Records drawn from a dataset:
'''

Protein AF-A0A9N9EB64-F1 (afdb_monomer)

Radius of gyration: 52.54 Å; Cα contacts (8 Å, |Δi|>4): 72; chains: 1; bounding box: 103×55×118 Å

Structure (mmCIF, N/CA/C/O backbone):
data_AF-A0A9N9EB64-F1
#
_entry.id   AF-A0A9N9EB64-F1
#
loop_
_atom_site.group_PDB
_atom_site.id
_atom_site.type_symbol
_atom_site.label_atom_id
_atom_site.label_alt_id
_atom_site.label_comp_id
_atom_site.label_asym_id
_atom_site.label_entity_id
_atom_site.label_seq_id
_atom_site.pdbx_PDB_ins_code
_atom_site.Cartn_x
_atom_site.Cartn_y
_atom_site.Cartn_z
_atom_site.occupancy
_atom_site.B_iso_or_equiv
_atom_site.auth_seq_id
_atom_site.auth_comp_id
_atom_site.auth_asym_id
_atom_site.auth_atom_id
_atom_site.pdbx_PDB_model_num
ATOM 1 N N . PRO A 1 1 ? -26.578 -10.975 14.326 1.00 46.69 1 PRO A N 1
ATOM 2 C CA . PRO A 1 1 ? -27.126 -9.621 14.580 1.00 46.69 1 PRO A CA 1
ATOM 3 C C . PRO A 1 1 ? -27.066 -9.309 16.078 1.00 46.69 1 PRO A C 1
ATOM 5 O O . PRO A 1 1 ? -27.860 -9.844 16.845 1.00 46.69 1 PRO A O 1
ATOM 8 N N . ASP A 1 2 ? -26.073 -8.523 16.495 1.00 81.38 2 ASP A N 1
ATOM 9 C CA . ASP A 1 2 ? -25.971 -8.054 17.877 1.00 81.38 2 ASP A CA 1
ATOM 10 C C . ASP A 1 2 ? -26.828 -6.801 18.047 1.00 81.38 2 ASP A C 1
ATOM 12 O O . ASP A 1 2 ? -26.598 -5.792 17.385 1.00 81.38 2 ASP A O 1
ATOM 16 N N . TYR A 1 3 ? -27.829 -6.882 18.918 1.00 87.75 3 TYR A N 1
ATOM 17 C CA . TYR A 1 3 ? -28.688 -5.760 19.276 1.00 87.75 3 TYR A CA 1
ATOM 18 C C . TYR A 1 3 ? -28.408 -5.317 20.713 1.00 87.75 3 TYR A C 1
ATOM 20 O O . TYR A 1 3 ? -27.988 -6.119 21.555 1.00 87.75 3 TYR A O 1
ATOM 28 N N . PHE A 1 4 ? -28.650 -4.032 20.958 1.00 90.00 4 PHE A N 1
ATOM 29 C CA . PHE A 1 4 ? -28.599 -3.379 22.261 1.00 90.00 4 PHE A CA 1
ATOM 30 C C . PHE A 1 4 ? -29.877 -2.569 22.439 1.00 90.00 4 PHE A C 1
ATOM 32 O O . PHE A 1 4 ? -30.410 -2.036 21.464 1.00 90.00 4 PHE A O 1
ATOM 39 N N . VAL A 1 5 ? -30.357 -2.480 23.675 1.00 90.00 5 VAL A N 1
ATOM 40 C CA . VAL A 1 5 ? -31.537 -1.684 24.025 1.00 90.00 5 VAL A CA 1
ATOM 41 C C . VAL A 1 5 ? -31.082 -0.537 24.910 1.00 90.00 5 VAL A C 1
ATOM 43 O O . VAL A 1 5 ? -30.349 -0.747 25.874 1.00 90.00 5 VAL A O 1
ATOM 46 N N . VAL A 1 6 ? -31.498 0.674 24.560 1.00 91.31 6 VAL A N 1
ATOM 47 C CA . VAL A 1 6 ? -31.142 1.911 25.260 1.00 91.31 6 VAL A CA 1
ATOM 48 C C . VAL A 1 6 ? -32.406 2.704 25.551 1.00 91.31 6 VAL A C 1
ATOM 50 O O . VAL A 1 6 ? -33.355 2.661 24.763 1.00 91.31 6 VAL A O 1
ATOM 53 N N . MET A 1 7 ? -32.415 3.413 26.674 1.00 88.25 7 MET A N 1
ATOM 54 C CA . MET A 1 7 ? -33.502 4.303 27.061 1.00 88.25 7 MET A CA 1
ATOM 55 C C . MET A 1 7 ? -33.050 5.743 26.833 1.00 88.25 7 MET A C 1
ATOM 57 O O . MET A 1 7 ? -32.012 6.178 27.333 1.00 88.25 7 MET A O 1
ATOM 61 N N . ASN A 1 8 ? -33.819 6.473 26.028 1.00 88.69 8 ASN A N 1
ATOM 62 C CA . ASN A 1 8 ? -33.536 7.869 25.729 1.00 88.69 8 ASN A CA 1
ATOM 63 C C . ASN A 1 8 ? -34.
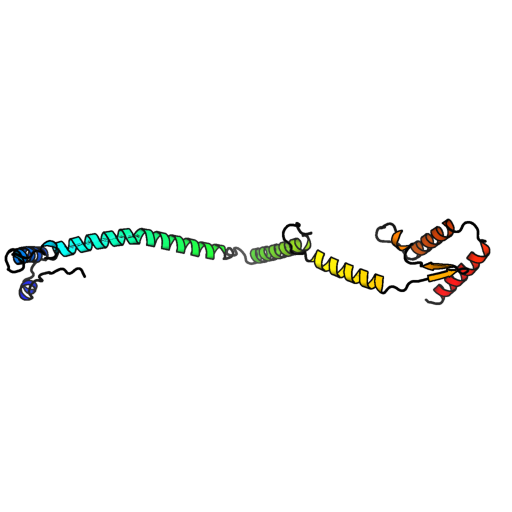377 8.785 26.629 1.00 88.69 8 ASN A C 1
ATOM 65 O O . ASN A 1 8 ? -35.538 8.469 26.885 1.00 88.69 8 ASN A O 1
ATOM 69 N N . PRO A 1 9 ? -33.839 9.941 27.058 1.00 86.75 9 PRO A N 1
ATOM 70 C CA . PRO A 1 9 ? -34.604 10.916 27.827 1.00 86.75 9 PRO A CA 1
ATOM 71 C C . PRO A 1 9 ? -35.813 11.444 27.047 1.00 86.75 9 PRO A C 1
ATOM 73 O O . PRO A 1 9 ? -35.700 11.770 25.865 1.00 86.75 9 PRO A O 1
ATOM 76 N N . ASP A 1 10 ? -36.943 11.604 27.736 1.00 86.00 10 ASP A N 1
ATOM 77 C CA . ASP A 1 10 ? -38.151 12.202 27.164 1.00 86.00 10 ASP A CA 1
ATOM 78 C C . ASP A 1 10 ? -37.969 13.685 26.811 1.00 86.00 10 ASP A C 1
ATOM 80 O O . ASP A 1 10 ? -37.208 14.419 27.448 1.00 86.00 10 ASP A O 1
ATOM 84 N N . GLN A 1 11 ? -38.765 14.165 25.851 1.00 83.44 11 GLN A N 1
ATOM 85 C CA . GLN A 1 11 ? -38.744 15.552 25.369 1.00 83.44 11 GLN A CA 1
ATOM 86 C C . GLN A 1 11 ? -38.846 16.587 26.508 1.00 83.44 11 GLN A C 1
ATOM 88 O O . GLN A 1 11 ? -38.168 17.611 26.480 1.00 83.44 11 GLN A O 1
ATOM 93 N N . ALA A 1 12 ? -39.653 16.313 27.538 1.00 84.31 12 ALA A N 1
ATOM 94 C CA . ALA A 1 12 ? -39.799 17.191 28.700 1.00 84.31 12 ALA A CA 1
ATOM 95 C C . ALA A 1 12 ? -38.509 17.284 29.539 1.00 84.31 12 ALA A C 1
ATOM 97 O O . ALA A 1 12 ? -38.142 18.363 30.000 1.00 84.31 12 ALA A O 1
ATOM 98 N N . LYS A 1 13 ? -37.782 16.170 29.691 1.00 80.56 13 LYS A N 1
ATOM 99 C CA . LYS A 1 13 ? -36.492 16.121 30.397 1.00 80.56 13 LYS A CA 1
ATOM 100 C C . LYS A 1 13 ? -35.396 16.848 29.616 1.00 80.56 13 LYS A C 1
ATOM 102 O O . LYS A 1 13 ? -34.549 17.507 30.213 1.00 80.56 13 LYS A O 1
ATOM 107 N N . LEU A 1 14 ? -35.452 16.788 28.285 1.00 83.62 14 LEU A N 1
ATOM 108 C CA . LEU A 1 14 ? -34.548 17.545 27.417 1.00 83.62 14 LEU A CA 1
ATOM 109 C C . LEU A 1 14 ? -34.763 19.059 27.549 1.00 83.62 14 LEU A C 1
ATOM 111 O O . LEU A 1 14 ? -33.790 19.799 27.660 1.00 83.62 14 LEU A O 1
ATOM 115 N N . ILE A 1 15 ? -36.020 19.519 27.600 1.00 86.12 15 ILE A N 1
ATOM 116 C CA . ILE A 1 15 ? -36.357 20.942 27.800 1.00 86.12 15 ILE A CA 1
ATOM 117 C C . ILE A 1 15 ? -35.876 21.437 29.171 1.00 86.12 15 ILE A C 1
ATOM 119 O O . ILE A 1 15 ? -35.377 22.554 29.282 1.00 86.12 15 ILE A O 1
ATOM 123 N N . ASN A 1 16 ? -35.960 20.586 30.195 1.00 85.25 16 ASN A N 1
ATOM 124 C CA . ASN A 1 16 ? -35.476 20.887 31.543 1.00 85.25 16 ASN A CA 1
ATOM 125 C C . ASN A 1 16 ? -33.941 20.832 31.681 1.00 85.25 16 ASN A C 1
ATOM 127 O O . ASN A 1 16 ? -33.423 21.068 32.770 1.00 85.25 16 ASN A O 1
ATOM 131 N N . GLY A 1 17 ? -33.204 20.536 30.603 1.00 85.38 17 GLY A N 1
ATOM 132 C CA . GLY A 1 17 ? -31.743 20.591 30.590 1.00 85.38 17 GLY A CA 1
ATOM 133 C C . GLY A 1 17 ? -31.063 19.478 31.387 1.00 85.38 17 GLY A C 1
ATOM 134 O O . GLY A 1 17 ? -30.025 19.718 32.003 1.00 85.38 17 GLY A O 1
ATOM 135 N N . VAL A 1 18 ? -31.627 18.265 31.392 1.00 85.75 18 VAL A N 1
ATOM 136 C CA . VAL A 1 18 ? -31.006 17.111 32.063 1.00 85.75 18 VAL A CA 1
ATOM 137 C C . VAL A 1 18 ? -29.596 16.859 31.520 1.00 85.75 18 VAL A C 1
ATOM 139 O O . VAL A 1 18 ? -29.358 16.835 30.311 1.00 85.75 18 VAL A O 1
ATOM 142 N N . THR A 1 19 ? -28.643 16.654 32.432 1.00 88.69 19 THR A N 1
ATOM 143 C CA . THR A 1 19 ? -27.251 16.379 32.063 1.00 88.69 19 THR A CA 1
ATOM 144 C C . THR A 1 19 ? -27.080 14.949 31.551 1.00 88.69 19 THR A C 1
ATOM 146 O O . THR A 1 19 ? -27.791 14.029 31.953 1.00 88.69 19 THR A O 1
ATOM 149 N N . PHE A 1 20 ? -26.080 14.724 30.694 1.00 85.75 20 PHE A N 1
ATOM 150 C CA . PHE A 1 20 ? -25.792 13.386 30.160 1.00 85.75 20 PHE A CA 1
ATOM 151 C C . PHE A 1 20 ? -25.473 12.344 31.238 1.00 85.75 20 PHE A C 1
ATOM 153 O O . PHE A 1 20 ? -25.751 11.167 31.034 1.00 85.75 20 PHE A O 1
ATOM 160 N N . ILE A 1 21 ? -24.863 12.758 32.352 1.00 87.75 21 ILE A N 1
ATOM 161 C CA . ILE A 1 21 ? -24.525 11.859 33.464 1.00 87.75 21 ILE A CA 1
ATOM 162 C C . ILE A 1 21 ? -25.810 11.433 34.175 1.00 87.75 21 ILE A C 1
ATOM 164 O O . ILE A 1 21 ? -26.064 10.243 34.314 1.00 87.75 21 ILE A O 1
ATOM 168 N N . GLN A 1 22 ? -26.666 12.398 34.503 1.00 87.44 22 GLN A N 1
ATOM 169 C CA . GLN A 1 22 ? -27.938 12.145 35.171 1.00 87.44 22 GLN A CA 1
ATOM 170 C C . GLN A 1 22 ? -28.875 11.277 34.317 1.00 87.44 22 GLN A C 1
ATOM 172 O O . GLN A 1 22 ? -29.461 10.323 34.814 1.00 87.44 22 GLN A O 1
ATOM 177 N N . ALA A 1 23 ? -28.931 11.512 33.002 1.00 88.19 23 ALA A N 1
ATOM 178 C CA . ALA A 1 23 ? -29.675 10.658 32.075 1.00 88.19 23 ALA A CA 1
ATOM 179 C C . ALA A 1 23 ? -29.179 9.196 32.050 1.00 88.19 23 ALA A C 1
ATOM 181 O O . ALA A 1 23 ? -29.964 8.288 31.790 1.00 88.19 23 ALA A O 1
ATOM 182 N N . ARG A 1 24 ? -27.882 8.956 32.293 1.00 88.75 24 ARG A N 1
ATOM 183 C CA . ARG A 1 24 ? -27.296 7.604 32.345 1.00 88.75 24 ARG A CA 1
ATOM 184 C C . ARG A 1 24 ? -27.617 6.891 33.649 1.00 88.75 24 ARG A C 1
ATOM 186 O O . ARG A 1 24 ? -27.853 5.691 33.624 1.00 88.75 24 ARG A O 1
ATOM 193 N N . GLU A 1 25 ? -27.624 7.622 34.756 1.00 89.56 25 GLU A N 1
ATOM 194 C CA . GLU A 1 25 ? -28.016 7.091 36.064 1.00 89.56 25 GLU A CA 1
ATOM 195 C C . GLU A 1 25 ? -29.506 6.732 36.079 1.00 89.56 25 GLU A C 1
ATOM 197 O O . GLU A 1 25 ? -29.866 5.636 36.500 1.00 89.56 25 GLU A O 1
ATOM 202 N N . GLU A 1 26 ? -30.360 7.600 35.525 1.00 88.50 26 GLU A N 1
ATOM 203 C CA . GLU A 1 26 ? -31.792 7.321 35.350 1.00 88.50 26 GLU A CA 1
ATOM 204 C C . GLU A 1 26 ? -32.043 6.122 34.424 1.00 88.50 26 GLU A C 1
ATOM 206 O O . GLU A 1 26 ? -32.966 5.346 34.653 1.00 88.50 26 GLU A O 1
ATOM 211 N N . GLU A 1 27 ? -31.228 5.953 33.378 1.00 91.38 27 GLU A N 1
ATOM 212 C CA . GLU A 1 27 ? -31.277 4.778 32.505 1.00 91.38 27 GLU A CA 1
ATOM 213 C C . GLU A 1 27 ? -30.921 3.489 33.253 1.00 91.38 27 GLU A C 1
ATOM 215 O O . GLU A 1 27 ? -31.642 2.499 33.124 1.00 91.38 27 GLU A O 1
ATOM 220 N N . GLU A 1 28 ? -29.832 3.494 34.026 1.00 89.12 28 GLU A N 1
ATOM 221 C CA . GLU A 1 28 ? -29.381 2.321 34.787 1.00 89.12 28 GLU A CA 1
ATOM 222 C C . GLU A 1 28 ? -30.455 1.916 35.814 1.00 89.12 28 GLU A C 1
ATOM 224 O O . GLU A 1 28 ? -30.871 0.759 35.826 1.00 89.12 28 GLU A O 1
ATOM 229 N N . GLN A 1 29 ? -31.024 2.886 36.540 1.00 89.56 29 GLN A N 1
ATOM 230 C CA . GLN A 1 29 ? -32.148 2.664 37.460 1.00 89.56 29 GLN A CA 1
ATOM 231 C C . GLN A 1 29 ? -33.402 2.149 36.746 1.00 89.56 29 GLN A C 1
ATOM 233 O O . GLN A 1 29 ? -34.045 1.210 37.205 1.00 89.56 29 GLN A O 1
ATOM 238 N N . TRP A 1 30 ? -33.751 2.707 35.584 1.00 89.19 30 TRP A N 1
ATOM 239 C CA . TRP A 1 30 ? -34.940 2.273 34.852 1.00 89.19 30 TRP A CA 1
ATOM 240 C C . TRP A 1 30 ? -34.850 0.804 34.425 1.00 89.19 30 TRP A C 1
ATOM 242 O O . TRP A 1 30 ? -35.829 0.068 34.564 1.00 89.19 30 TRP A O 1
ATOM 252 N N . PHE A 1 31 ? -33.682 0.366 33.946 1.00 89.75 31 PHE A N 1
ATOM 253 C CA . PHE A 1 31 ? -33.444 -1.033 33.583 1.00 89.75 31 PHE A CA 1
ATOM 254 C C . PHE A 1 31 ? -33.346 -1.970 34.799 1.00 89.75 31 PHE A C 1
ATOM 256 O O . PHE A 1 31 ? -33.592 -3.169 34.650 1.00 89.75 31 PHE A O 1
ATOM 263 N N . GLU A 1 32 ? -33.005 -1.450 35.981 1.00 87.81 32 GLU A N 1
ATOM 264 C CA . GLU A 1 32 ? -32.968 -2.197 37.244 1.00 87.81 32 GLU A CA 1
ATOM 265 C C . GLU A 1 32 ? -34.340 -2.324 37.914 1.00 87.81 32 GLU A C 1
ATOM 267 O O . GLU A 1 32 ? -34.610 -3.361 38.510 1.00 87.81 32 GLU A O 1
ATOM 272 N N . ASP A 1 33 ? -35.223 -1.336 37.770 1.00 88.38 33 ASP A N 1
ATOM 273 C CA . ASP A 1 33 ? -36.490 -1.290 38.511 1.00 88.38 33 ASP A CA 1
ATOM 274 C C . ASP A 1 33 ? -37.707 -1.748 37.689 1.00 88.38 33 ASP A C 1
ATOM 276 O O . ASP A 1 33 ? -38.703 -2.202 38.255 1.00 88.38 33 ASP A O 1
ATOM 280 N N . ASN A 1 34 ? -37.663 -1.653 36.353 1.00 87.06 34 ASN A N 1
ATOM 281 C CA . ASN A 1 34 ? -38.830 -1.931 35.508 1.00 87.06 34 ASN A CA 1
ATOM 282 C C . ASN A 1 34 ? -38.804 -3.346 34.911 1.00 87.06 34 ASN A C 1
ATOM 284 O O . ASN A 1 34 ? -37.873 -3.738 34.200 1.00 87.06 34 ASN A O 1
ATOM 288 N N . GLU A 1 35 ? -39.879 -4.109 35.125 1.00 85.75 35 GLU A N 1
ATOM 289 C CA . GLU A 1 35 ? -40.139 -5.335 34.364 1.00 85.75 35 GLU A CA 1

'''

The problem:
Look above for the line with "ATOM 131 N N"; retype exactly that line, every line after it up to the line with "ATOM 178 C CA", and that line too, nothing else.

Output of the task:
ATOM 131 N N . GLY A 1 17 ? -33.204 20.536 30.603 1.00 85.38 17 GLY A N 1
ATOM 132 C CA . GLY A 1 17 ? -31.743 20.591 30.590 1.00 85.38 17 GLY A CA 1
ATOM 133 C C . GLY A 1 17 ? -31.063 19.478 31.387 1.00 85.38 17 GLY A C 1
ATOM 134 O O . GLY A 1 17 ? -30.025 19.718 32.003 1.00 85.38 17 GLY A O 1
ATOM 135 N N . VAL A 1 18 ? -31.627 18.265 31.392 1.00 85.75 18 VAL A N 1
ATOM 136 C CA . VAL A 1 18 ? -31.006 17.111 32.063 1.00 85.75 18 VAL A CA 1
ATOM 137 C C . VAL A 1 18 ? -29.596 16.859 31.520 1.00 85.75 18 VAL A C 1
ATOM 139 O O . VAL A 1 18 ? -29.358 16.835 30.311 1.00 85.75 18 VAL A O 1
ATOM 142 N N . THR A 1 19 ? -28.643 16.654 32.432 1.00 88.69 19 THR A N 1
ATOM 143 C CA . THR A 1 19 ? -27.251 16.379 32.063 1.00 88.69 19 THR A CA 1
ATOM 144 C C . THR A 1 19 ? -27.080 14.949 31.551 1.00 88.69 19 THR A C 1
ATOM 146 O O . THR A 1 19 ? -27.791 14.029 31.953 1.00 88.69 19 THR A O 1
ATOM 149 N N . PHE A 1 20 ? -26.080 14.724 30.694 1.00 85.75 20 PHE A N 1
ATOM 150 C CA . PHE A 1 20 ? -25.792 13.386 30.160 1.00 85.75 20 PHE A CA 1
ATOM 151 C C . PHE A 1 20 ? -25.473 12.344 31.238 1.00 85.75 20 PHE A C 1
ATOM 153 O O . PHE A 1 20 ? -25.751 11.167 31.034 1.00 85.75 20 PHE A O 1
ATOM 160 N N . ILE A 1 21 ? -24.863 12.758 32.352 1.00 87.75 21 ILE A N 1
ATOM 161 C CA . ILE A 1 21 ? -24.525 11.859 33.464 1.00 87.75 21 ILE A CA 1
ATOM 162 C C . ILE A 1 21 ? -25.810 11.433 34.175 1.00 87.75 21 ILE A C 1
ATOM 164 O O . ILE A 1 21 ? -26.064 10.243 34.314 1.00 87.75 21 ILE A O 1
ATOM 168 N N . GLN A 1 22 ? -26.666 12.398 34.503 1.00 87.44 22 GLN A N 1
ATOM 169 C CA . GLN A 1 22 ? -27.938 12.145 35.171 1.00 87.44 22 GLN A CA 1
ATOM 170 C C . GLN A 1 22 ? -28.875 11.277 34.317 1.00 87.44 22 GLN A C 1
ATOM 172 O O . GLN A 1 22 ? -29.461 10.323 34.814 1.00 87.44 22 GLN A O 1
ATOM 177 N N . ALA A 1 23 ? -28.931 11.512 33.002 1.00 88.19 23 ALA A N 1
ATOM 178 C CA . ALA A 1 23 ? -29.675 10.658 32.075 1.00 88.19 23 ALA A CA 1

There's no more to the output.